Notorious for organising bizarrelly botched showcases such as the one we explored in yesterday's post, Florence's Pitti Uomo trade show is luckily also well-known for special projects like the double bill runway that on Thursday evening took place at the Stazione Leopolda. The event reunited two Japanese labels, Jun Takahashi's Undercover and Takahiromiyashita The Soloist.
The show marked a return to Florence for Takahashi who, nine years ago, presented Undercover's S/S 2010 menswear collection at the Boboli Gardens.
This time there were none of the magically eerie dolls that Takahashi called "Graces", but a focus on the dichotomies of life.
Though the show was divided into two neat parts (this seems to be a recurring theme recently for Takahashi, whose latest women's show focused on the idea of twins...), it was considered as one event playing around the order/disorder and disorder/order themes.
Takahashi was the first to go: things started with floor-length pleated skirts with matching turtlenecks and gloves.
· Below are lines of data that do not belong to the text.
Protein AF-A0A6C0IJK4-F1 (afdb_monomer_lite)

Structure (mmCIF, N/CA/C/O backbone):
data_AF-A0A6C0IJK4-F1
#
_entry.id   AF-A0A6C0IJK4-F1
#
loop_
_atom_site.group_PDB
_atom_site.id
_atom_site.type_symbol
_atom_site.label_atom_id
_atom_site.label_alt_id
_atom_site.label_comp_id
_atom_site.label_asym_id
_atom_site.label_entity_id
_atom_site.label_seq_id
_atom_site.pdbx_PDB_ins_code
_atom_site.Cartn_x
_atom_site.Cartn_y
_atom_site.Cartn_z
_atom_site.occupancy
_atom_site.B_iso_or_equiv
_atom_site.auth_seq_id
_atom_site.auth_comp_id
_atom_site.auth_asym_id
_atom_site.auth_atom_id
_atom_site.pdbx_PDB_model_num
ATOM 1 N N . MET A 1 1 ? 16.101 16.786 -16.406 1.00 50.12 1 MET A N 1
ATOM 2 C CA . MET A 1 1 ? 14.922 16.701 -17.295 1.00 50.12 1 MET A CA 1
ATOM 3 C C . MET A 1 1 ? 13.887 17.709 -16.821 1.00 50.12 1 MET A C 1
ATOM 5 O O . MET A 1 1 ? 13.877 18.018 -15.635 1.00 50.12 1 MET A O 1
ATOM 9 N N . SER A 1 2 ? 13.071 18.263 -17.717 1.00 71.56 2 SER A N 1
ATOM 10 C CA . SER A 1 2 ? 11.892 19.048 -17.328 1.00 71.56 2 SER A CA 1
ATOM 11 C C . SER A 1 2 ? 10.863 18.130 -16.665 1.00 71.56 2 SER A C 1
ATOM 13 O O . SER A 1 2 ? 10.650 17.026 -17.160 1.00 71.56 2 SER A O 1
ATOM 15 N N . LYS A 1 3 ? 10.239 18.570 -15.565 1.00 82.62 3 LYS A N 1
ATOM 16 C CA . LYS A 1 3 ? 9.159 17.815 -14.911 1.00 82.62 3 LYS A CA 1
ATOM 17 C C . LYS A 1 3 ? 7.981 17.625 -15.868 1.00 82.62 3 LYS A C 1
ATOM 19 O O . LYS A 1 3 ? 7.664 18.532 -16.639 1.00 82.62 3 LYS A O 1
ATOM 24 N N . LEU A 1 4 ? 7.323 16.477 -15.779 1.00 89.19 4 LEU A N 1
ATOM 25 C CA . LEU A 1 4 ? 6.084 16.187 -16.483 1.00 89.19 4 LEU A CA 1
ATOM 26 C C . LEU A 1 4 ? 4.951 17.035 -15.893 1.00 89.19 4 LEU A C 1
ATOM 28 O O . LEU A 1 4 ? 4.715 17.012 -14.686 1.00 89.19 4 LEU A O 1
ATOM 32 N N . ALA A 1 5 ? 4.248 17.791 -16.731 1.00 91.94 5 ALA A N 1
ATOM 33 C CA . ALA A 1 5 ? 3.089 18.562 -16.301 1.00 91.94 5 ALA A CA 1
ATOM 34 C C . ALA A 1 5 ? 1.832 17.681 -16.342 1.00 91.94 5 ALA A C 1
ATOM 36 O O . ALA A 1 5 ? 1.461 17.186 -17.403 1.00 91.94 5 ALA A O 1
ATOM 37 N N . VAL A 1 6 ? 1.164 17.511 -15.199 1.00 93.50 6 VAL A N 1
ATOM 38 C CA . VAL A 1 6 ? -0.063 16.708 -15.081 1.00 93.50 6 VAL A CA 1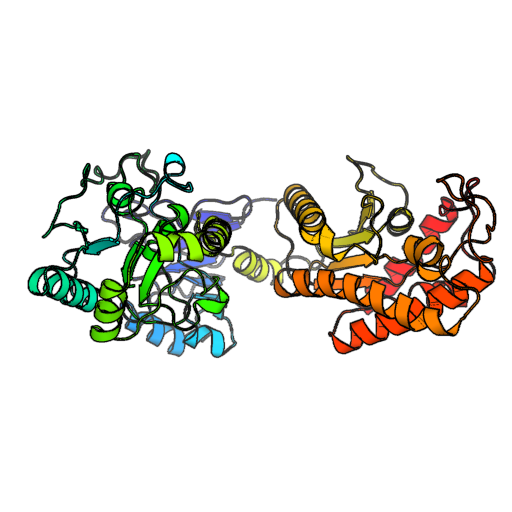
ATOM 39 C C . VAL A 1 6 ? -1.195 17.583 -14.562 1.00 93.50 6 VAL A C 1
ATOM 41 O O . VAL A 1 6 ? -1.097 18.179 -13.488 1.00 93.50 6 VAL A O 1
ATOM 44 N N . LYS A 1 7 ? -2.290 17.674 -15.316 1.00 93.62 7 LYS A N 1
ATOM 45 C CA . LYS A 1 7 ? -3.493 18.406 -14.906 1.00 93.62 7 LYS A CA 1
ATOM 46 C C . LYS A 1 7 ? -4.341 17.547 -13.984 1.00 93.62 7 LYS A C 1
ATOM 48 O O . LYS A 1 7 ? -4.466 16.344 -14.181 1.00 93.62 7 LYS A O 1
ATOM 53 N N . VAL A 1 8 ? -4.953 18.169 -12.984 1.00 91.12 8 VAL A N 1
ATOM 54 C CA . VAL A 1 8 ? -5.833 17.484 -12.033 1.00 91.12 8 VAL A CA 1
ATOM 55 C C . VAL A 1 8 ? -7.201 18.147 -12.060 1.00 91.12 8 VAL A C 1
ATOM 57 O O . VAL A 1 8 ? -7.332 19.312 -11.678 1.00 91.12 8 VAL A O 1
ATOM 60 N N . LYS A 1 9 ? -8.223 17.390 -12.465 1.00 89.81 9 LYS A N 1
ATOM 61 C CA . LYS A 1 9 ? -9.629 17.789 -12.352 1.00 89.81 9 LYS A CA 1
ATOM 62 C C . LYS A 1 9 ? -10.214 17.164 -11.091 1.00 89.81 9 LYS A C 1
ATOM 64 O O . LYS A 1 9 ? -10.426 15.955 -11.017 1.00 89.81 9 LYS A O 1
ATOM 69 N N . ASN A 1 10 ? -10.455 17.996 -10.083 1.00 83.44 10 ASN A N 1
ATOM 70 C CA . ASN A 1 10 ? -10.900 17.559 -8.762 1.00 83.44 10 ASN A CA 1
ATOM 71 C C . ASN A 1 10 ? -11.724 18.661 -8.085 1.00 83.44 10 ASN A C 1
ATOM 73 O O . ASN A 1 10 ? -11.301 19.806 -8.092 1.00 83.44 10 ASN A O 1
ATOM 77 N N . ASN A 1 11 ? -12.797 18.319 -7.371 1.00 75.12 11 ASN A N 1
ATOM 78 C CA . ASN A 1 11 ? -13.599 19.292 -6.614 1.00 75.12 11 ASN A CA 1
ATOM 79 C C . ASN A 1 11 ? -13.464 19.188 -5.077 1.00 75.12 11 ASN A C 1
ATOM 81 O O . ASN A 1 11 ? -14.200 19.854 -4.353 1.00 75.12 11 ASN A O 1
A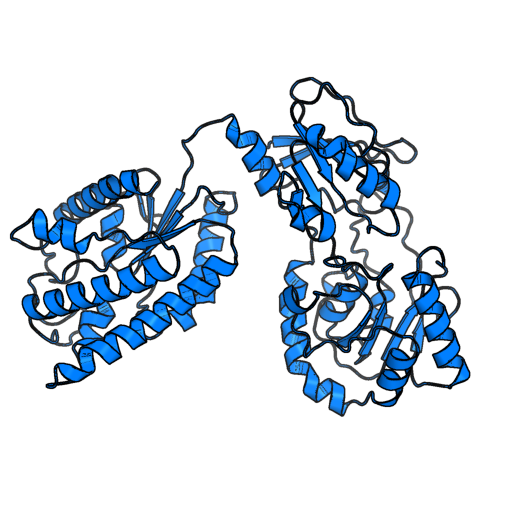TOM 85 N N . THR A 1 12 ? -12.566 18.344 -4.564 1.00 61.69 12 THR A N 1
ATOM 86 C CA . THR A 1 12 ? -12.621 17.844 -3.172 1.00 61.69 12 THR A CA 1
ATOM 87 C C . THR A 1 12 ? -11.319 18.069 -2.389 1.00 61.69 12 THR A C 1
ATOM 89 O O . THR A 1 12 ? -11.375 18.343 -1.193 1.00 61.69 12 THR A O 1
ATOM 92 N N . PHE A 1 13 ? -10.154 18.118 -3.054 1.00 58.44 13 PHE A N 1
ATOM 93 C CA . PHE A 1 13 ? -8.858 18.506 -2.444 1.00 58.44 13 PHE A CA 1
ATOM 94 C C . PHE A 1 13 ? -8.769 19.919 -1.825 1.00 58.44 13 PHE A C 1
ATOM 96 O O . PHE A 1 13 ? -7.726 20.267 -1.275 1.00 58.44 13 PHE A O 1
ATOM 103 N N . ASN A 1 14 ? -9.839 20.721 -1.814 1.00 47.03 14 ASN A N 1
ATOM 104 C CA . ASN A 1 14 ? -9.863 21.978 -1.054 1.00 47.03 14 ASN A CA 1
ATOM 105 C C . ASN A 1 14 ? -9.762 21.759 0.474 1.00 47.03 14 ASN A C 1
ATOM 107 O O . ASN A 1 14 ? -9.477 22.709 1.202 1.00 47.03 14 ASN A O 1
ATOM 111 N N . HIS A 1 15 ? -9.969 20.530 0.968 1.00 43.47 15 HIS A N 1
ATOM 112 C CA . HIS A 1 15 ? -9.848 20.188 2.392 1.00 43.47 15 HIS A CA 1
ATOM 113 C C . HIS A 1 15 ? -8.538 19.471 2.771 1.00 43.47 15 HIS A C 1
ATOM 115 O O . HIS A 1 15 ? -8.185 19.472 3.949 1.00 43.47 15 HIS A O 1
ATOM 121 N N . GLU A 1 16 ? -7.789 18.916 1.807 1.00 52.22 16 GLU A N 1
ATOM 122 C CA . GLU A 1 16 ? -6.561 18.141 2.060 1.00 52.22 16 GLU A CA 1
ATOM 123 C C . GLU A 1 16 ? -5.463 18.442 1.006 1.00 52.22 16 GLU A C 1
ATOM 125 O O . GLU A 1 16 ? -5.254 17.683 0.058 1.00 52.22 16 GLU A O 1
ATOM 130 N N . PRO A 1 17 ? -4.704 19.542 1.174 1.00 44.88 17 PRO A N 1
ATOM 131 C CA . PRO A 1 17 ? -3.673 19.990 0.229 1.00 44.88 17 PRO A CA 1
ATOM 132 C C . PRO A 1 17 ? -2.523 19.016 -0.112 1.00 44.88 17 PRO A C 1
ATOM 134 O O . PRO A 1 17 ? -1.944 19.199 -1.188 1.00 44.88 17 PRO A O 1
ATOM 137 N N . PRO A 1 18 ? -2.114 18.042 0.740 1.00 55.34 18 PRO A N 1
ATOM 138 C CA . PRO A 1 18 ? -0.888 17.284 0.495 1.00 55.34 18 PRO A CA 1
ATOM 139 C C . PRO A 1 18 ? -1.029 15.981 -0.305 1.00 55.34 18 PRO A C 1
ATOM 141 O O . PRO A 1 18 ? -0.013 15.321 -0.480 1.00 55.34 18 PRO A O 1
ATOM 144 N N . TYR A 1 19 ? -2.208 15.591 -0.808 1.00 65.94 19 TYR A N 1
ATOM 145 C CA . TYR A 1 19 ? -2.317 14.335 -1.579 1.00 65.94 19 TYR A CA 1
ATOM 146 C C . TYR A 1 19 ? -1.583 14.392 -2.922 1.00 65.94 19 TYR A C 1
ATOM 148 O O . TYR A 1 19 ? -0.910 13.444 -3.298 1.00 65.94 19 TYR A O 1
ATOM 156 N N . LEU A 1 20 ? -1.677 15.515 -3.636 1.00 76.25 20 LEU A N 1
ATOM 157 C CA . LEU A 1 20 ? -1.000 15.716 -4.920 1.00 76.25 20 LEU A CA 1
ATOM 158 C C . LEU A 1 20 ? -0.087 16.936 -4.808 1.00 76.25 20 LEU A C 1
ATOM 160 O O . LEU A 1 20 ? -0.510 18.074 -5.059 1.00 76.25 20 LEU A O 1
ATOM 164 N N . GLN A 1 21 ? 1.135 16.690 -4.336 1.00 77.31 21 GLN A N 1
ATOM 165 C CA . GLN A 1 21 ? 2.230 17.659 -4.300 1.00 77.31 21 GLN A CA 1
ATOM 166 C C . GLN A 1 21 ? 3.212 17.374 -5.429 1.00 77.31 21 GLN A C 1
ATOM 168 O O . GLN A 1 21 ? 3.421 16.218 -5.783 1.00 77.31 21 GLN A O 1
ATOM 173 N N . ASP A 1 22 ? 3.826 18.429 -5.958 1.00 83.31 22 ASP A N 1
ATOM 174 C CA . ASP A 1 22 ? 4.903 18.299 -6.935 1.00 83.31 22 ASP A CA 1
ATOM 175 C C . ASP A 1 22 ? 6.010 17.385 -6.408 1.00 83.31 22 ASP A C 1
ATOM 177 O O . ASP A 1 22 ? 6.459 17.510 -5.266 1.00 83.31 22 ASP A O 1
ATOM 181 N N . THR A 1 23 ? 6.489 16.504 -7.276 1.00 82.12 23 THR A N 1
ATOM 182 C CA . THR A 1 23 ? 7.608 15.604 -7.005 1.00 82.12 23 THR A CA 1
ATOM 183 C C . THR A 1 23 ? 8.836 16.066 -7.782 1.00 82.12 23 THR A C 1
ATOM 185 O O . THR A 1 23 ? 8.846 17.139 -8.395 1.00 82.12 23 THR A O 1
ATOM 188 N N . ASN A 1 24 ? 9.910 15.278 -7.769 1.00 79.56 24 ASN A N 1
ATOM 189 C CA . ASN A 1 24 ? 11.053 15.538 -8.643 1.00 79.56 24 A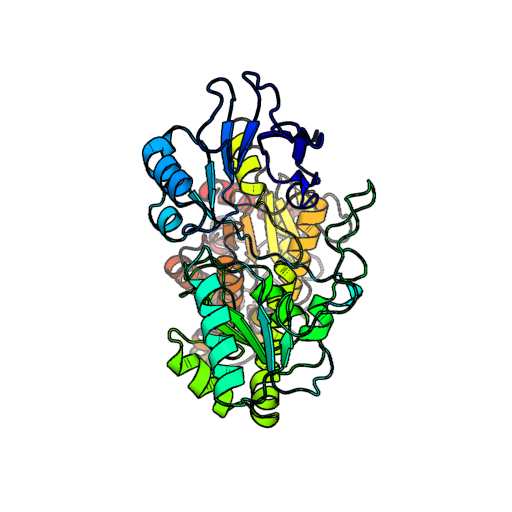SN A CA 1
ATOM 190 C C . ASN A 1 24 ? 10.712 15.317 -10.126 1.00 79.56 24 ASN A C 1
ATOM 192 O O . ASN A 1 24 ? 11.367 15.921 -10.972 1.00 79.56 24 ASN A O 1
ATOM 196 N N . ASN A 1 25 ? 9.680 14.518 -10.420 1.00 82.62 25 ASN A N 1
ATOM 197 C CA . ASN A 1 25 ? 9.333 14.077 -11.769 1.00 82.62 25 ASN A CA 1
ATOM 198 C C . ASN A 1 25 ? 8.066 14.741 -12.313 1.00 82.62 25 ASN A C 1
ATOM 200 O O . ASN A 1 25 ? 7.994 14.990 -13.513 1.00 82.62 25 ASN A O 1
ATOM 204 N N . ILE A 1 26 ? 7.093 15.064 -11.456 1.00 88.38 26 ILE A N 1
ATOM 205 C CA . ILE A 1 26 ? 5.780 15.584 -11.854 1.00 88.38 26 ILE A CA 1
ATOM 206 C C . ILE A 1 26 ? 5.509 16.943 -11.203 1.00 88.38 26 ILE A C 1
ATOM 208 O O . ILE A 1 26 ? 5.759 17.148 -10.014 1.00 88.38 26 ILE A O 1
ATOM 212 N N . THR A 1 27 ? 4.952 17.865 -11.989 1.00 90.25 27 THR A N 1
ATOM 213 C CA . THR A 1 27 ? 4.319 19.097 -11.510 1.00 90.25 27 THR A CA 1
ATOM 214 C C . THR A 1 27 ? 2.815 19.023 -11.749 1.00 90.25 27 THR A C 1
ATOM 216 O O . THR A 1 27 ? 2.370 18.789 -12.875 1.00 90.25 27 THR A O 1
ATOM 219 N N . PHE A 1 28 ? 2.025 19.248 -10.695 1.00 89.12 28 PHE A N 1
ATOM 220 C CA . PHE A 1 28 ? 0.567 19.156 -10.755 1.00 89.12 28 PHE A CA 1
ATOM 221 C C . PHE A 1 28 ? -0.083 20.518 -11.010 1.00 89.12 28 PHE A C 1
ATOM 223 O O . PHE A 1 28 ? 0.030 21.453 -10.215 1.00 89.12 28 PHE A O 1
ATOM 230 N N . ILE A 1 29 ? -0.851 20.611 -12.094 1.00 89.31 29 ILE A N 1
ATOM 231 C CA . ILE A 1 29 ? -1.633 21.792 -12.461 1.00 89.31 29 ILE A CA 1
ATOM 232 C C . ILE A 1 29 ? -3.069 21.593 -11.968 1.00 89.31 29 ILE A C 1
ATOM 234 O O . ILE A 1 29 ? -3.815 20.771 -12.500 1.00 89.31 29 ILE A O 1
ATOM 238 N N . LYS A 1 30 ? -3.464 22.353 -10.944 1.00 84.56 30 LYS A N 1
ATOM 239 C CA . LYS A 1 30 ? -4.764 22.220 -10.267 1.00 84.56 30 LYS A CA 1
ATOM 240 C C . LYS A 1 30 ? -5.405 23.575 -9.974 1.00 84.56 30 LYS A C 1
ATOM 242 O O . LYS A 1 30 ? -4.706 24.550 -9.699 1.00 84.56 30 LYS A O 1
ATOM 247 N N . ASN A 1 31 ? -6.737 23.624 -9.982 1.00 76.50 31 ASN A N 1
ATOM 248 C CA . ASN A 1 31 ? -7.505 24.796 -9.565 1.00 76.50 31 ASN A CA 1
ATOM 249 C C . ASN A 1 31 ? -7.947 24.651 -8.097 1.00 76.50 31 ASN A C 1
ATOM 251 O O . ASN A 1 31 ? -8.907 23.946 -7.797 1.00 76.50 31 ASN A O 1
ATOM 255 N N . ASN A 1 32 ? -7.237 25.326 -7.185 1.00 67.12 32 ASN A N 1
ATOM 256 C CA . ASN A 1 32 ? -7.501 25.287 -5.735 1.00 67.12 32 ASN A CA 1
ATOM 257 C C . ASN A 1 32 ? -8.301 26.503 -5.235 1.00 67.12 32 ASN A C 1
ATOM 259 O O . ASN A 1 32 ? -8.214 26.863 -4.059 1.00 67.12 32 ASN A O 1
ATOM 263 N N . ILE A 1 33 ? -9.007 27.217 -6.118 1.00 66.00 33 ILE A N 1
ATOM 264 C CA . ILE A 1 33 ? -9.793 28.380 -5.702 1.00 66.00 33 ILE A CA 1
ATOM 265 C C . ILE A 1 33 ? -11.021 27.880 -4.931 1.00 66.00 33 ILE A C 1
ATOM 267 O O . ILE A 1 33 ? -11.866 27.162 -5.468 1.00 66.00 33 ILE A O 1
ATOM 271 N N . GLN A 1 34 ? -11.127 28.271 -3.658 1.00 58.25 34 GLN A N 1
ATOM 272 C CA . GLN A 1 34 ? -12.249 27.902 -2.797 1.00 58.25 34 GLN A CA 1
ATOM 273 C C . GLN A 1 34 ? -13.583 28.341 -3.430 1.00 58.25 34 GLN A C 1
ATOM 275 O O . GLN A 1 34 ? -13.746 29.499 -3.804 1.00 58.25 34 GLN A O 1
ATOM 280 N N . GLY A 1 35 ? -14.537 27.412 -3.546 1.00 59.91 35 GLY A N 1
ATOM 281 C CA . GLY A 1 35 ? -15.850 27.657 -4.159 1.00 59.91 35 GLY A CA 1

Rather than hinting at the genderless trend, the ensembles - replicated in grey, navy, camel, plaid and check prints - called to mind the attire of samurais.
Then came soft knitted bermuda shorts and fleece tailored suits and tracksuits that pointed to nature and woods, but some elements matched with them, like the rubber boots and thick safety gloves, started to introduce the dystopian side of the collection.
Warnings such as "Caution: Contains Explosive Bolts", "Computer Malfunction" and "Human Error" appeared on nylon trenches, rubber boots, bags, sweats and padded tops, but it was the message "HAL 9000", the sentient computer HAL (Heuristically programmed ALgorithmic computer) from Stanley Kubrick's "2001: A Space Odyssey" that pointed to the core inspiration for this collection.
Takahashi proceeded to incorporate screenshots of the film - the monolith, the astronauts, the cool interiors of the spaceships and the iconic final bedroom - on some of the designs, such as tops, jackets and a dramatic poncho (hopefully copyrights for the use of such images were sorted...).
The slogans on the designs and the reference to "A Space Odyssey" pointed therefore at the role of artificial intelligence in our times and at the war between man and machine.
Though dystopian, the collection didn't have a final pessimist message as the show closed with relaxing argyle and plaid motifs, followed by a model clad in a comfy dressing gown and pajamas set printed with tiny images of the character Frank Poole adrift in space, and by a group of astronauts in primary coloured space suits and LED-lit face masks.
As a whole the collection, though reeking here and there of Raf Simons' S/S 18 designs (see ample raincoats, rubbber boots, post-modernist slogans and the soundtrack that started with Joy Division's "Atmosphere"...), offered plenty of choice to consumers.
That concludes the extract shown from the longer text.